Print exactly the first lines of the records. Stop after the line containing "ATOM 33 C C", and leave every picture out.

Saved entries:
****

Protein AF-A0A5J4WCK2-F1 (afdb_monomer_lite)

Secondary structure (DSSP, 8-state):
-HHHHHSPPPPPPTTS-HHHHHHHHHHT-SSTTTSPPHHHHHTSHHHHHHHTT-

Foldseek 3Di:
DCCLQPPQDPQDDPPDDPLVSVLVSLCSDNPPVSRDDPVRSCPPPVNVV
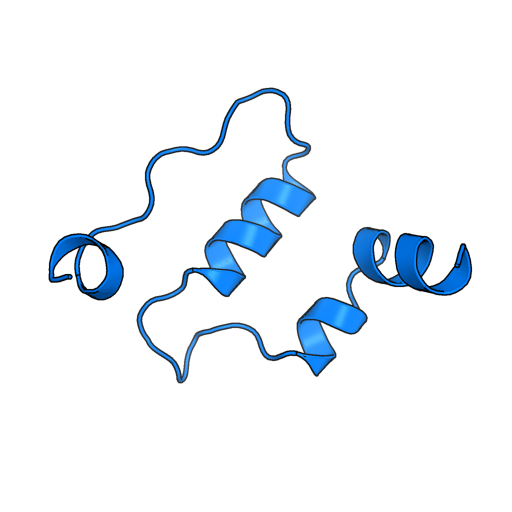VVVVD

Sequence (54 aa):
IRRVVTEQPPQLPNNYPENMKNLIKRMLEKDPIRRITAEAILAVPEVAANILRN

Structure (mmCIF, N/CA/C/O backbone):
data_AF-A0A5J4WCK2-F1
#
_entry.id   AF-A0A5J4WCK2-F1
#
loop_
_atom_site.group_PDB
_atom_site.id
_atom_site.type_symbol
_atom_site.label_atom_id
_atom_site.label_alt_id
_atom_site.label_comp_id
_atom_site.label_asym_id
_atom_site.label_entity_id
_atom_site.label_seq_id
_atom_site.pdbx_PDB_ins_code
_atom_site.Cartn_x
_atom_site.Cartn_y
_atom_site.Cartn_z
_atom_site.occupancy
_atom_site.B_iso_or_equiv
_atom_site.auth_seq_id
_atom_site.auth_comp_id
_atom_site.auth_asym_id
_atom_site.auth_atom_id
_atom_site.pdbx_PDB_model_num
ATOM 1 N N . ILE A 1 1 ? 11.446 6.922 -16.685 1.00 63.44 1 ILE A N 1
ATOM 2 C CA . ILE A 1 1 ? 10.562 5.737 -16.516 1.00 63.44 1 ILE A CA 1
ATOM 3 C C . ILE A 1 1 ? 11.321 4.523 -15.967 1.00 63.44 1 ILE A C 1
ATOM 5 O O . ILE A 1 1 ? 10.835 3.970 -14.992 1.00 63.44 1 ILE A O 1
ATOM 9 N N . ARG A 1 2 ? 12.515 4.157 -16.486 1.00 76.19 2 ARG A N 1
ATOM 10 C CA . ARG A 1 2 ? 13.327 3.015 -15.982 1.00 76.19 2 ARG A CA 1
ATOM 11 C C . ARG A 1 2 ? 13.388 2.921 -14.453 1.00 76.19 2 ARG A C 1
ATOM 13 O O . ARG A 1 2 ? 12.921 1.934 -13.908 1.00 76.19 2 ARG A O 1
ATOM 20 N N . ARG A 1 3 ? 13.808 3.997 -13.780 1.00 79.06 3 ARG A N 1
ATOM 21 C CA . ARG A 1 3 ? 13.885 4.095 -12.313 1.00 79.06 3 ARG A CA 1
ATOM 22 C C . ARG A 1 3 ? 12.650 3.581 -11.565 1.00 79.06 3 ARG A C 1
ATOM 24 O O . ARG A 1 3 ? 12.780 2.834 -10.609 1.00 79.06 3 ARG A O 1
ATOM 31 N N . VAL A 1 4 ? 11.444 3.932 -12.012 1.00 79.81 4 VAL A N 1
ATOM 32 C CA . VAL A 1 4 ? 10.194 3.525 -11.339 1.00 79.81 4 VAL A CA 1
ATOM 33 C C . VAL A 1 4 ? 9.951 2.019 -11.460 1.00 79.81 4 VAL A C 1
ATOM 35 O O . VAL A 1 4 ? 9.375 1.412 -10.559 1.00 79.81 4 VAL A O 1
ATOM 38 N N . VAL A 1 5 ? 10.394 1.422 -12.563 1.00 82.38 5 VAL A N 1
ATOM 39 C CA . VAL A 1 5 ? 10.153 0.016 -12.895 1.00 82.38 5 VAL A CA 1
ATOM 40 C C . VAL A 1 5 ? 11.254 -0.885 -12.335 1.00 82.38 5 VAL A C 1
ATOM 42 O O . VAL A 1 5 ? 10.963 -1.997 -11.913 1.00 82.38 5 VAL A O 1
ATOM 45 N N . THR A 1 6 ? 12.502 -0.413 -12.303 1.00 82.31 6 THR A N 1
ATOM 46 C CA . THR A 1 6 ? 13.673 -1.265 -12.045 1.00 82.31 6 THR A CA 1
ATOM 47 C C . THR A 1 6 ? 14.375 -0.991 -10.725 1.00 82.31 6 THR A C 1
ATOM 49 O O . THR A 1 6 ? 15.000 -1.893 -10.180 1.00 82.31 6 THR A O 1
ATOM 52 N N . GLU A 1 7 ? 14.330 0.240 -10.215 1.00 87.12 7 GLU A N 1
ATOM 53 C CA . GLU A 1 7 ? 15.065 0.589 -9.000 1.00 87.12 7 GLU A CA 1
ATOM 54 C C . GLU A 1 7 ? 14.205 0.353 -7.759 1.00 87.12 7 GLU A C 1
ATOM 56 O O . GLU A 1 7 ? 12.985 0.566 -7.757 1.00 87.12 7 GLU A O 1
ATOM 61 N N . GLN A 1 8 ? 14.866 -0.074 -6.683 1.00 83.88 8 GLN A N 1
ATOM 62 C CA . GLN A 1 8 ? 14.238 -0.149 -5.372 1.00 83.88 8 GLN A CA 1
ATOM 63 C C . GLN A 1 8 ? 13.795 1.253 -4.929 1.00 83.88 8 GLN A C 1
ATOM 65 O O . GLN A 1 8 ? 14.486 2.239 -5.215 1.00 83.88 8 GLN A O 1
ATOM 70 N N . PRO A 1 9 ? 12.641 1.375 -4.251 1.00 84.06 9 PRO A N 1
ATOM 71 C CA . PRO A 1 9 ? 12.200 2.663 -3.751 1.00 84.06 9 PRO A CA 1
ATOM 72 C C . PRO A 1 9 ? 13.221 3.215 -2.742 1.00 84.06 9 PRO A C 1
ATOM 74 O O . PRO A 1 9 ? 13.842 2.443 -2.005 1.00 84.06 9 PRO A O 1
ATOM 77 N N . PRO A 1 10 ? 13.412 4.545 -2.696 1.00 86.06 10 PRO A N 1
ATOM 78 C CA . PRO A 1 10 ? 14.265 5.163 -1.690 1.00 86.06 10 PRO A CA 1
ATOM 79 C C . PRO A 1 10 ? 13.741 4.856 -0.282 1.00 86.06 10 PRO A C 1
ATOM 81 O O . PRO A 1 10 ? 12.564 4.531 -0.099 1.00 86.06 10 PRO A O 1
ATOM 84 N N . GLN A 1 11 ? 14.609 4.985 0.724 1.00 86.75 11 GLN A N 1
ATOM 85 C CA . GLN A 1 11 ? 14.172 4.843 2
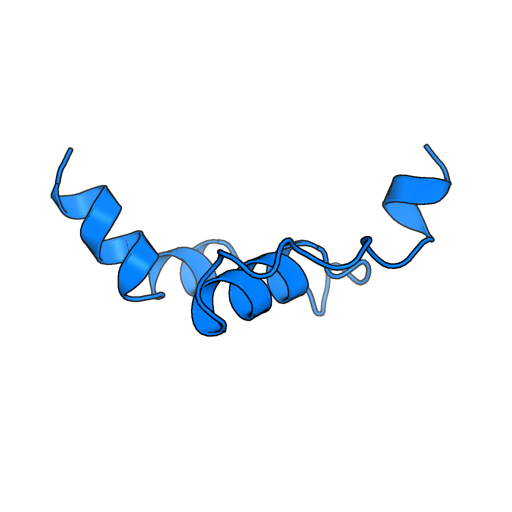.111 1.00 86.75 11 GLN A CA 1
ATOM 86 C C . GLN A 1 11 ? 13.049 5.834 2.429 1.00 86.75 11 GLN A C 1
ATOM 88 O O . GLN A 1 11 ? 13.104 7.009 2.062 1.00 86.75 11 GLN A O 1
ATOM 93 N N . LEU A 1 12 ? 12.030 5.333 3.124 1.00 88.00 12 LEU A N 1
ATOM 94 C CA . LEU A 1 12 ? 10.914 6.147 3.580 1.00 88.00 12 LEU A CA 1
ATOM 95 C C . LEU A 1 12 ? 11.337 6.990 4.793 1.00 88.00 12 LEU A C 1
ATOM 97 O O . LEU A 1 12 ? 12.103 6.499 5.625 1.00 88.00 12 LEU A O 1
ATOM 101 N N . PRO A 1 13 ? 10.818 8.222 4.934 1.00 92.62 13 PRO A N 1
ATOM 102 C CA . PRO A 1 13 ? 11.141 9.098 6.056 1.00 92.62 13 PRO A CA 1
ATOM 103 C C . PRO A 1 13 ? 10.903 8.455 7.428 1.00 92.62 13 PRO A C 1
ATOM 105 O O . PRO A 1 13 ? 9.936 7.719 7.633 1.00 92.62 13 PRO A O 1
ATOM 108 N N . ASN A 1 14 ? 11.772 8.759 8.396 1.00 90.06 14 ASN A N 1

****

● Solution for this problem
Protein AF-A0A5J4WCK2-F1 (afdb_monomer_lite)

Secondary structure (DSSP, 8-state):
-HHHHHSPPPPPPTTS-HHHHHHHHHHT-SSTTTSPPHHHHHTSHHHHHHHTT-

Foldseek 3Di:
DCCLQPPQDPQDDPPDDPLVSVLVSLCSDNPPVSRDDPVRSCPPPVNVV
VVVVD

Sequence (54 aa):
IRRVVTEQPPQLPNNYPENMKNLIKRMLEKDPIRRITAEAILAVPEVAANILRN

Structure (mmCIF, N/CA/C/O backbone):
data_AF-A0A5J4WCK2-F1
#
_entry.id   AF-A0A5J4WCK2-F1
#
loop_
_atom_site.group_PDB
_atom_site.id
_atom_site.type_symbol
_atom_site.label_atom_id
_atom_site.label_alt_id
_atom_site.label_comp_id
_atom_site.label_asym_id
_atom_site.label_entity_id
_atom_site.label_seq_id
_atom_site.pdbx_PDB_ins_code
_atom_site.Cartn_x
_atom_site.Cartn_y
_atom_site.Cartn_z
_atom_site.occupancy
_atom_site.B_iso_or_equiv
_atom_site.auth_seq_id
_atom_site.auth_comp_id
_atom_site.auth_asym_id
_atom_site.auth_atom_id
_atom_site.pdbx_PDB_model_num
ATOM 1 N N . ILE A 1 1 ? 11.446 6.922 -16.685 1.00 63.44 1 ILE A N 1
ATOM 2 C CA . ILE A 1 1 ? 10.562 5.737 -16.516 1.00 63.44 1 ILE A CA 1
ATOM 3 C C . ILE A 1 1 ? 11.321 4.523 -15.967 1.00 63.44 1 ILE A C 1
ATOM 5 O O . ILE A 1 1 ? 10.835 3.970 -14.992 1.00 63.44 1 ILE A O 1
ATOM 9 N N . ARG A 1 2 ? 12.515 4.157 -16.486 1.00 76.19 2 ARG A N 1
ATOM 10 C CA . ARG A 1 2 ? 13.327 3.015 -15.982 1.00 76.19 2 ARG A CA 1
ATOM 11 C C . ARG A 1 2 ? 13.388 2.921 -14.453 1.00 76.19 2 ARG A C 1
ATOM 13 O O . ARG A 1 2 ? 12.921 1.934 -13.908 1.00 76.19 2 ARG A O 1
ATOM 20 N N . ARG A 1 3 ? 13.808 3.997 -13.780 1.00 79.06 3 ARG A N 1
ATOM 21 C CA . ARG A 1 3 ? 13.885 4.095 -12.313 1.00 79.06 3 ARG A CA 1
ATOM 22 C C . ARG A 1 3 ? 12.650 3.581 -11.565 1.00 79.06 3 ARG A C 1
ATOM 24 O O . ARG A 1 3 ? 12.780 2.834 -10.609 1.00 79.06 3 ARG A O 1
ATOM 31 N N . VAL A 1 4 ? 11.444 3.932 -12.012 1.00 79.81 4 VAL A N 1
ATOM 32 C CA . VAL A 1 4 ? 10.194 3.525 -11.339 1.00 79.81 4 VAL A CA 1
ATOM 33 C C . VAL A 1 4 ? 9.951 2.019 -11.460 1.00 79.81 4 VAL A C 1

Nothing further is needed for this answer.